* **How to complete this task**
Everything from the line containing "ATOM 125 C CA" through the line containing "ATOM 153 C C" should be repeated exactly, and nothing else from the data.

* **Records for the exercise**
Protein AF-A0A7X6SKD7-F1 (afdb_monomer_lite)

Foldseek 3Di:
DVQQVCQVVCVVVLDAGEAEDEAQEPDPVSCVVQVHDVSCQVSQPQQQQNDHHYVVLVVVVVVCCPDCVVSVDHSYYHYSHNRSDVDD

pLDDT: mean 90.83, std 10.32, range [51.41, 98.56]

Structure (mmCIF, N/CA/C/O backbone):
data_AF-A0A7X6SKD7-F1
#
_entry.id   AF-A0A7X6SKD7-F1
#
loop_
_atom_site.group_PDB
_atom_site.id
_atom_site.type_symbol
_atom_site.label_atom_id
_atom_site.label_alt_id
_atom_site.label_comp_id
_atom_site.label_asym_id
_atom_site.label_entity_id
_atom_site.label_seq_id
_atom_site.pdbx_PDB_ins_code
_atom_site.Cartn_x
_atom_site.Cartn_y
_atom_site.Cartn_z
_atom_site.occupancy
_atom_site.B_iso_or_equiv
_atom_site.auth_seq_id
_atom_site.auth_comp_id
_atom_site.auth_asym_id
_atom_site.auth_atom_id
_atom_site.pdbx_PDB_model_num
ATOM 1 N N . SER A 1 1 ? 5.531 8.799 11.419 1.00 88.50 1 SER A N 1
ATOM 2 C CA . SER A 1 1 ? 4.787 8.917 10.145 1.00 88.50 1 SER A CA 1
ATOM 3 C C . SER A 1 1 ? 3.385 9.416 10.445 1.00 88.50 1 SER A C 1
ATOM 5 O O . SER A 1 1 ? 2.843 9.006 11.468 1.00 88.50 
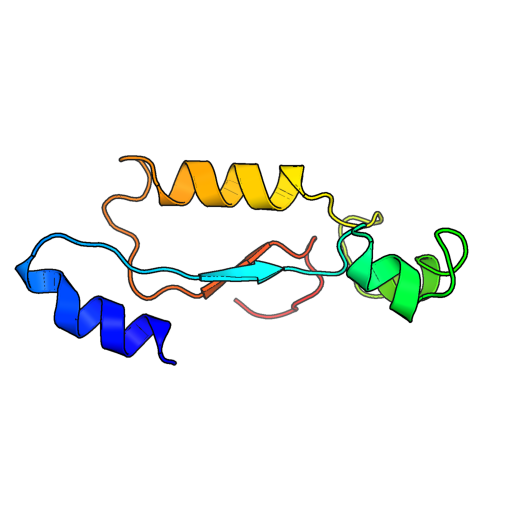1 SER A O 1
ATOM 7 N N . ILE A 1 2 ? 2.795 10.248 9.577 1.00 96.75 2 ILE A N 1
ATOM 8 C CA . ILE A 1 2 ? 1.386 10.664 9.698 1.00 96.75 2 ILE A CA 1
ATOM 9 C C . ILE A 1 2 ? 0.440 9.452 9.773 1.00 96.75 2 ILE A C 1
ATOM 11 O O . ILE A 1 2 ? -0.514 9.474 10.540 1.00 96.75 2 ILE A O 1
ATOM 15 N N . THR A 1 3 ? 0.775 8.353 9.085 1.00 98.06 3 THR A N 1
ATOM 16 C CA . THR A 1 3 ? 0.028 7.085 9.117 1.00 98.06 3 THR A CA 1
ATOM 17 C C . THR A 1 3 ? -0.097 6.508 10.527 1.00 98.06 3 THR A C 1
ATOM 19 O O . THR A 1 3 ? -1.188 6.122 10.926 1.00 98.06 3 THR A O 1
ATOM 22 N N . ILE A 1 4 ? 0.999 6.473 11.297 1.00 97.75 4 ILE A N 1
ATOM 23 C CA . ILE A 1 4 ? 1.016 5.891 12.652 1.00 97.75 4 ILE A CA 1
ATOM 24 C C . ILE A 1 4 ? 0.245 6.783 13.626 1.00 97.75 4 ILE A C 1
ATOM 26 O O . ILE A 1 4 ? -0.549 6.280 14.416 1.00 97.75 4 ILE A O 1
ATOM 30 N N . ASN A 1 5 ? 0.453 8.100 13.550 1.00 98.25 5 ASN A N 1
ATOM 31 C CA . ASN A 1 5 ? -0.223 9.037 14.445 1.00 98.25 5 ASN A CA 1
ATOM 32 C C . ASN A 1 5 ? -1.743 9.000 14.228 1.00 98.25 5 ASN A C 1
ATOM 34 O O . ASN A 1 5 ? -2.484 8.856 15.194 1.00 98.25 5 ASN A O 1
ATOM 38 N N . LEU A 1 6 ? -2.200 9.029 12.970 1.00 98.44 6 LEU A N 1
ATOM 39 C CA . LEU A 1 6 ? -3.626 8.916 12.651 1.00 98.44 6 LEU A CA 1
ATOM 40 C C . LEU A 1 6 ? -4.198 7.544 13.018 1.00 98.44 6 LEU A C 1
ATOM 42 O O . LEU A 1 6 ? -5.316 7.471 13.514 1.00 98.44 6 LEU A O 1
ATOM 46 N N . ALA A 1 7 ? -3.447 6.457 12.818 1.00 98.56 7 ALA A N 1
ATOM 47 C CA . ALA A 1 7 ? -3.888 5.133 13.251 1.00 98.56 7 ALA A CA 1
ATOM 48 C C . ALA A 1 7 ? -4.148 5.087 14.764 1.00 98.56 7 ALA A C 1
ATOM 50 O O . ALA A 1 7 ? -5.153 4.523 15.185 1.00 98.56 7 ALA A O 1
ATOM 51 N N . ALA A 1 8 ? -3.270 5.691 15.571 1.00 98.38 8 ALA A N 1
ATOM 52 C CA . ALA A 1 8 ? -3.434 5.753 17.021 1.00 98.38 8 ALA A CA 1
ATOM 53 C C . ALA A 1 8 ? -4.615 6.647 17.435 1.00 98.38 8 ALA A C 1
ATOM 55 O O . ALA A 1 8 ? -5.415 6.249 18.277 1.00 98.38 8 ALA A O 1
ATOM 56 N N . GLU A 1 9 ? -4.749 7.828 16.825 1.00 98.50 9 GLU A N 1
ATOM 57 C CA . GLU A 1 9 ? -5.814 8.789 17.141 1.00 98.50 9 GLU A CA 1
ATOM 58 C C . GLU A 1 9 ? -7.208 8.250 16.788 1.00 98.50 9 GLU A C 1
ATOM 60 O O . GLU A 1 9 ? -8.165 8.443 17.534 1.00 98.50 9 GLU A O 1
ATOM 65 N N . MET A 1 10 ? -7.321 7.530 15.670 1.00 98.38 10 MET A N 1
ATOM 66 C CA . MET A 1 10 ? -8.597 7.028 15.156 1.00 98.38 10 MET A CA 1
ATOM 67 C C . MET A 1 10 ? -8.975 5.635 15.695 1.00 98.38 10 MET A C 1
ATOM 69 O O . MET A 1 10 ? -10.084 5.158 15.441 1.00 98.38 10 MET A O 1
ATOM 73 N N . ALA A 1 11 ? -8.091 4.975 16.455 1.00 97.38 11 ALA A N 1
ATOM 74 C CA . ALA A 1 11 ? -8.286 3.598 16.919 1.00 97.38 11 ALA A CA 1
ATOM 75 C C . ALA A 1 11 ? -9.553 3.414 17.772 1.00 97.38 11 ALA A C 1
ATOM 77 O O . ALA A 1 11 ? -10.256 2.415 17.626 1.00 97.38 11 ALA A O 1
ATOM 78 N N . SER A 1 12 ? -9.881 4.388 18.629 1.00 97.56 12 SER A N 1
* * *
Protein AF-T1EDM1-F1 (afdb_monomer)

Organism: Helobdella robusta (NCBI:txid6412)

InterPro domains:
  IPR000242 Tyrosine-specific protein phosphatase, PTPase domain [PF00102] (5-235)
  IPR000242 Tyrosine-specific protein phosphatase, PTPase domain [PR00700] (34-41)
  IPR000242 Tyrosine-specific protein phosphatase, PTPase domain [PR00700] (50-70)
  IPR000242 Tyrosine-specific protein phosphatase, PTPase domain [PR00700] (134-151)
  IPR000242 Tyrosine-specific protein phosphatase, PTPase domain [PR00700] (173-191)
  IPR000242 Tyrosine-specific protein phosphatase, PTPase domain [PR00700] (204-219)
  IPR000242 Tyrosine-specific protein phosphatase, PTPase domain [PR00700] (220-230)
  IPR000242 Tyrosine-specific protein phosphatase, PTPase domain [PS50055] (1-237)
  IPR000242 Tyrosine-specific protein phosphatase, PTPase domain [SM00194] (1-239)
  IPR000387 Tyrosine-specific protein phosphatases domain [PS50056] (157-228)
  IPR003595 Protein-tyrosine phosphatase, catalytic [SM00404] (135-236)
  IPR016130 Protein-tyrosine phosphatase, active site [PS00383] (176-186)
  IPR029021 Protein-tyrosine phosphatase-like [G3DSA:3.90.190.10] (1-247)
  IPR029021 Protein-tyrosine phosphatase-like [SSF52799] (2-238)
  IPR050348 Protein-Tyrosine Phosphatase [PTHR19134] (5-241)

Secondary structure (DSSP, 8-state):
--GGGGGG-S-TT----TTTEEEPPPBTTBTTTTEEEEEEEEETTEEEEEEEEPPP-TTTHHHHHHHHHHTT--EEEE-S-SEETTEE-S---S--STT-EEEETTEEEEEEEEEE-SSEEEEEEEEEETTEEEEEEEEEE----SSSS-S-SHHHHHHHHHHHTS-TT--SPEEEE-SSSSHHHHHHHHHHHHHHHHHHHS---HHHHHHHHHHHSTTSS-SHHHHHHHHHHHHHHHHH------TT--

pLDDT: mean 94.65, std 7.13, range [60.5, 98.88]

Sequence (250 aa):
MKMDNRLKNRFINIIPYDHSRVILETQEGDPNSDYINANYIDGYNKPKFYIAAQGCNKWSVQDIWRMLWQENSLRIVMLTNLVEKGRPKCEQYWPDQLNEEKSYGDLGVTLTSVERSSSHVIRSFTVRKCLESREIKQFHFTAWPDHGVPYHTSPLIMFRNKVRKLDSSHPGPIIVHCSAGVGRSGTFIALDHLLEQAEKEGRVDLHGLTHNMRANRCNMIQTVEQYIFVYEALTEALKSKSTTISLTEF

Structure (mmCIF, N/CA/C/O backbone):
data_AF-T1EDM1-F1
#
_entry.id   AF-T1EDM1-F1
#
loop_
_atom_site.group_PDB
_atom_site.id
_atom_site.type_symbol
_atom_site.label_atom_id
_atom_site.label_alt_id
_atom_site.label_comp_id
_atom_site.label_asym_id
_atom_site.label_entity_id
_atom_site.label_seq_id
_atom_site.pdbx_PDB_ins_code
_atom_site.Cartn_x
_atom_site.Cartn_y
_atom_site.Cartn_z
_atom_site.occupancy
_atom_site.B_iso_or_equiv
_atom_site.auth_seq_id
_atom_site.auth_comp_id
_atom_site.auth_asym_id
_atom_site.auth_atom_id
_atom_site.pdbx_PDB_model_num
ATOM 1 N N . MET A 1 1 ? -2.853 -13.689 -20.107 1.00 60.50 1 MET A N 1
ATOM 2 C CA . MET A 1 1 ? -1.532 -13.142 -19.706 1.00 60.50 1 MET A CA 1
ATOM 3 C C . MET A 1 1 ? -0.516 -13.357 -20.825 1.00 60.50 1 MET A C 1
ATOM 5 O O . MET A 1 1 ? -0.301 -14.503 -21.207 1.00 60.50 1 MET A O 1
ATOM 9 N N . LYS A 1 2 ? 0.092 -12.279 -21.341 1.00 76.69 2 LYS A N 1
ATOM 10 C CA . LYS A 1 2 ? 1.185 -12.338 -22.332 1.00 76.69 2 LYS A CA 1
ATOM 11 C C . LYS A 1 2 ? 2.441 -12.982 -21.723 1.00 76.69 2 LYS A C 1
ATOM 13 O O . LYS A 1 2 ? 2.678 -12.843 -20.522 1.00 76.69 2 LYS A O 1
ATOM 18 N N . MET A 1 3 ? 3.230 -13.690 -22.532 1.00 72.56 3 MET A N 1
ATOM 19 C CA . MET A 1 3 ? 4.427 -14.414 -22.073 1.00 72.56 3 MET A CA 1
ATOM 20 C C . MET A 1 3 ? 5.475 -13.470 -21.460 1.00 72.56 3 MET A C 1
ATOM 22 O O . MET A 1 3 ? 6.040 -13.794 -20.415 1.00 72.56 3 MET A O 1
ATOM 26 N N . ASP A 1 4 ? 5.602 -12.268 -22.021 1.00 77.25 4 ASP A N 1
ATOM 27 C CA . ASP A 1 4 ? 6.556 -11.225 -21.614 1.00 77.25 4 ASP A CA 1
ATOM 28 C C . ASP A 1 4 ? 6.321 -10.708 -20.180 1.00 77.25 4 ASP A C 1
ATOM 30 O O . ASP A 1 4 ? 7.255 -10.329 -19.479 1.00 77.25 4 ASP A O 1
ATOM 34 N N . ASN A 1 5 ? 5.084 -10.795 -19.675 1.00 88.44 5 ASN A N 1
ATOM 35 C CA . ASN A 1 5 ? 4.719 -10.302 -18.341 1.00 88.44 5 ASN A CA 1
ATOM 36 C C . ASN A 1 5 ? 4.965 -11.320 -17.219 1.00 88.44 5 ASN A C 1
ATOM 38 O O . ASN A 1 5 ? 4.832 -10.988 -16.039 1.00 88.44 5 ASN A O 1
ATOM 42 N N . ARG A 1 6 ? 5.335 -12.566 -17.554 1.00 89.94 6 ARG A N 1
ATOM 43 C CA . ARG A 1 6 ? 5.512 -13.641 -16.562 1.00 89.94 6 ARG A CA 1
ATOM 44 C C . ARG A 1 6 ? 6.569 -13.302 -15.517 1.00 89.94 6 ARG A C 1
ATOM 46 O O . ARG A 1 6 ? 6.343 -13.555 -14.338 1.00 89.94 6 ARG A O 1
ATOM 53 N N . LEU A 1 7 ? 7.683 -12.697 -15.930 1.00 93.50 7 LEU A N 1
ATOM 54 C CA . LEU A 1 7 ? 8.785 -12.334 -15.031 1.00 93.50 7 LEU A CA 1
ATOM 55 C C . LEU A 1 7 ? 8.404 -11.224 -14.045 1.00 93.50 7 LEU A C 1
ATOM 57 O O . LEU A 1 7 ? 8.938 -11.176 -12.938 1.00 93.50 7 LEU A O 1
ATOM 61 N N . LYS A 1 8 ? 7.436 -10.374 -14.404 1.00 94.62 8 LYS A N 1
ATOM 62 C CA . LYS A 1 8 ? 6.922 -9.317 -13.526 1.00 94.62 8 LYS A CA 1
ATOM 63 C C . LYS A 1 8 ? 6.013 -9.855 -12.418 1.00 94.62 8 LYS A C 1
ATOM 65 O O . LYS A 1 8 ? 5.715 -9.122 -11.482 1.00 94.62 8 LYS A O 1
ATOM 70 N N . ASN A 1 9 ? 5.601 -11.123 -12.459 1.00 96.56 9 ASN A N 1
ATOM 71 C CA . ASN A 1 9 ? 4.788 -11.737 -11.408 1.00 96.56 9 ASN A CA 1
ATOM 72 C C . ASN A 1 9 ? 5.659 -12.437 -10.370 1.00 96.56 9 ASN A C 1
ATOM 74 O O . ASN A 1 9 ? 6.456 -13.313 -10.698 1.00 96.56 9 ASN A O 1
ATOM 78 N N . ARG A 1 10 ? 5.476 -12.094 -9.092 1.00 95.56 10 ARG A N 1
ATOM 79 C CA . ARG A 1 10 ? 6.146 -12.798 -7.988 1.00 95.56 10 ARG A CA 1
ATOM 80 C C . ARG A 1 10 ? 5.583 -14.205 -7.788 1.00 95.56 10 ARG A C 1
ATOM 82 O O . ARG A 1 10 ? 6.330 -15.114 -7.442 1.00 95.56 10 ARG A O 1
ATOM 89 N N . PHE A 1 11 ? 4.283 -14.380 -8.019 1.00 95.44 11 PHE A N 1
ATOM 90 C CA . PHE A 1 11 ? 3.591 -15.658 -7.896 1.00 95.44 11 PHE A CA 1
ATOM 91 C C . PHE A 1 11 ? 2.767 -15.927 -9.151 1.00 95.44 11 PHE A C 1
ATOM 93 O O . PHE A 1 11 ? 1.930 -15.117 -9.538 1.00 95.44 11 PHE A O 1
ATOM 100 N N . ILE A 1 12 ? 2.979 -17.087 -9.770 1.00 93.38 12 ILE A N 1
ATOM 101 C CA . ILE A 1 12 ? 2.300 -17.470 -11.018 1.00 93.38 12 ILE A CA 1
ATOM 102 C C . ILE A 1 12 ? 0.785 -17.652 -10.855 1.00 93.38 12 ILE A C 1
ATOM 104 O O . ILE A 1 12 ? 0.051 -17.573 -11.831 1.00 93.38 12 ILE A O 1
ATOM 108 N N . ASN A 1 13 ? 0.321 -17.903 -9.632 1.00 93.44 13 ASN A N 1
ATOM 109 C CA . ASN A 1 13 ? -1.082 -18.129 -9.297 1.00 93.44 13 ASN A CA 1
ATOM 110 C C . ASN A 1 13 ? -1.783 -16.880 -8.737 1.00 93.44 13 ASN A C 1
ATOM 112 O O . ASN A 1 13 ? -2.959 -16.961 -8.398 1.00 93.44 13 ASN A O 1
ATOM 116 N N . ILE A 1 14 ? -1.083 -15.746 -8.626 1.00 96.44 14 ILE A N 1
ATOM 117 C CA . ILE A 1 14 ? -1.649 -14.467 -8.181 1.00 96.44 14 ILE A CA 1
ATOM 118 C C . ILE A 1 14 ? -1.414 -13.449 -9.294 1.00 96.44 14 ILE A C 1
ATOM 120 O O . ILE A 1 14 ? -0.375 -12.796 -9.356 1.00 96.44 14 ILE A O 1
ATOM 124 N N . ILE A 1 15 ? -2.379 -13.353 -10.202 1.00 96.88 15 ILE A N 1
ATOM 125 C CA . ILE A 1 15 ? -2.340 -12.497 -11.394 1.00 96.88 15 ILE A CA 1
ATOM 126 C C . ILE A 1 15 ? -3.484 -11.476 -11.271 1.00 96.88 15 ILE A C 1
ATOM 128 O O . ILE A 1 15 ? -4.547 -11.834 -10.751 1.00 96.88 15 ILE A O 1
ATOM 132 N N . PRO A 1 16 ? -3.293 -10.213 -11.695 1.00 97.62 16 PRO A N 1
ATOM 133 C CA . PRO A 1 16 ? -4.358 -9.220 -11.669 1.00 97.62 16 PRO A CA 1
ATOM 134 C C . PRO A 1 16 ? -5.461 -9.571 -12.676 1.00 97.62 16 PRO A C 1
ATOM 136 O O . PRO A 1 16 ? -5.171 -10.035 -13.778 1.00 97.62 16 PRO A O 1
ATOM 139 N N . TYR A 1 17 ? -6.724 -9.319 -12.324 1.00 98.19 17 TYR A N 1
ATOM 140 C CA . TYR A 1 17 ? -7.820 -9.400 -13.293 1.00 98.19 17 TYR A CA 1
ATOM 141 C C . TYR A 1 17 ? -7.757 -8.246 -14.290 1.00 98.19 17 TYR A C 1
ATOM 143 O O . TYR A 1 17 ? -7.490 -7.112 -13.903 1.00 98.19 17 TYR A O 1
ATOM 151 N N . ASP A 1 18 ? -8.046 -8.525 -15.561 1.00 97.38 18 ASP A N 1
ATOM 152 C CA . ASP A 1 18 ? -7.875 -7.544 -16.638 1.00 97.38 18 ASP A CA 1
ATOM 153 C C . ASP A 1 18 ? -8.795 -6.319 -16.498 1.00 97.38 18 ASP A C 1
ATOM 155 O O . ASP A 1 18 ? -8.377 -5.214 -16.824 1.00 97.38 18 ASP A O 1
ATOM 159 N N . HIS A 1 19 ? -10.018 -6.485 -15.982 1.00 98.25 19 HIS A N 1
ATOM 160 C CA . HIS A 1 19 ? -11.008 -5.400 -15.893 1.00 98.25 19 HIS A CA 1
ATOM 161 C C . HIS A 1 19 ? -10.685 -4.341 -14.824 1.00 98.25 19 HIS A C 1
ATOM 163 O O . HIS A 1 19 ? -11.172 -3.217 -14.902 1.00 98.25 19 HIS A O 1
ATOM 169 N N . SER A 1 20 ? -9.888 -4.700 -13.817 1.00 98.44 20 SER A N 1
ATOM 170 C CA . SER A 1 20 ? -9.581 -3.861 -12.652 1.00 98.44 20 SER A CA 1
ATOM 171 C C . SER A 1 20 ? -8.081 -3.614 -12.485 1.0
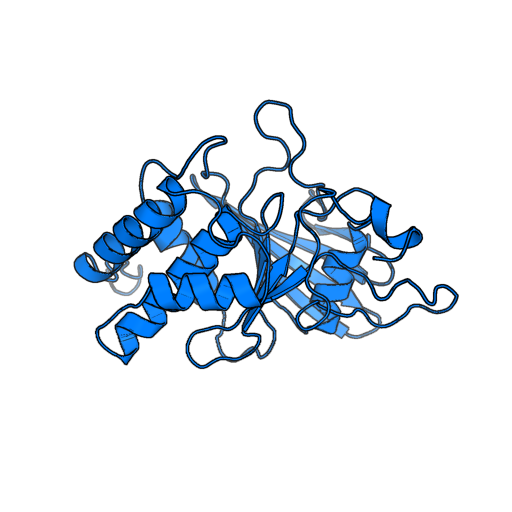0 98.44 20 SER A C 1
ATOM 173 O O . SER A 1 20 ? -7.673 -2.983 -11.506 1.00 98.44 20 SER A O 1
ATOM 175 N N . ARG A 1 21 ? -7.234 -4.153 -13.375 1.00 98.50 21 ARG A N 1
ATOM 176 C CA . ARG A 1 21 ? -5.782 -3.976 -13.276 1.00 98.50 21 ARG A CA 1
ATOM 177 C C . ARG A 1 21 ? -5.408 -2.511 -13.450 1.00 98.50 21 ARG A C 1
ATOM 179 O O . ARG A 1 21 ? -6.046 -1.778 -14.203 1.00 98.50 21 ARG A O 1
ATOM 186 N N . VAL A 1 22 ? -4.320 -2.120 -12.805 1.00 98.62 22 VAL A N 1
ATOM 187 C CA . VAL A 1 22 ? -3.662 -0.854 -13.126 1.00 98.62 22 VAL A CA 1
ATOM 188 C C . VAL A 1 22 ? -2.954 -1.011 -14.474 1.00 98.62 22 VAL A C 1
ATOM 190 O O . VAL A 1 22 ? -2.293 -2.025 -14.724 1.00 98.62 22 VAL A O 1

* **Exercise output**
ATOM 125 C CA . ILE A 1 15 ? -2.340 -12.497 -11.394 1.00 96.88 15 ILE A CA 1
ATOM 126 C C . ILE A 1 15 ? -3.484 -11.476 -11.271 1.00 96.88 15 ILE A C 1
ATOM 128 O O . ILE A 1 15 ? -4.547 -11.834 -10.751 1.00 96.88 15 ILE A O 1
ATOM 132 N N . PRO A 1 16 ? -3.293 -10.213 -11.695 1.00 97.62 16 PRO A N 1
ATOM 133 C CA . PRO A 1 16 ? -4.358 -9.220 -11.669 1.00 97.62 16 PRO A CA 1
ATOM 134 C C . PRO A 1 16 ? -5.461 -9.571 -12.676 1.00 97.62 16 PRO A C 1
ATOM 136 O O . PRO A 1 16 ? -5.171 -10.035 -13.778 1.00 97.62 16 PRO A O 1
ATOM 139 N N . TYR A 1 17 ? -6.724 -9.319 -12.324 1.00 98.19 17 TYR A N 1
ATOM 140 C CA . TYR A 1 17 ? -7.820 -9.400 -13.293 1.00 98.19 17 TYR A CA 1
ATOM 141 C C . TYR A 1 17 ? -7.757 -8.246 -14.290 1.00 98.19 17 TYR A C 1
ATOM 143 O O . TYR A 1 17 ? -7.490 -7.112 -13.903 1.00 98.19 17 TYR A O 1
ATOM 151 N N . ASP A 1 18 ? -8.046 -8.525 -15.561 1.00 97.38 18 ASP A N 1
ATOM 152 C CA . ASP A 1 18 ? -7.875 -7.544 -16.638 1.00 97.38 18 ASP A CA 1
ATOM 153 C C . ASP A 1 18 ? -8.795 -6.319 -16.498 1.00 97.38 18 ASP A C 1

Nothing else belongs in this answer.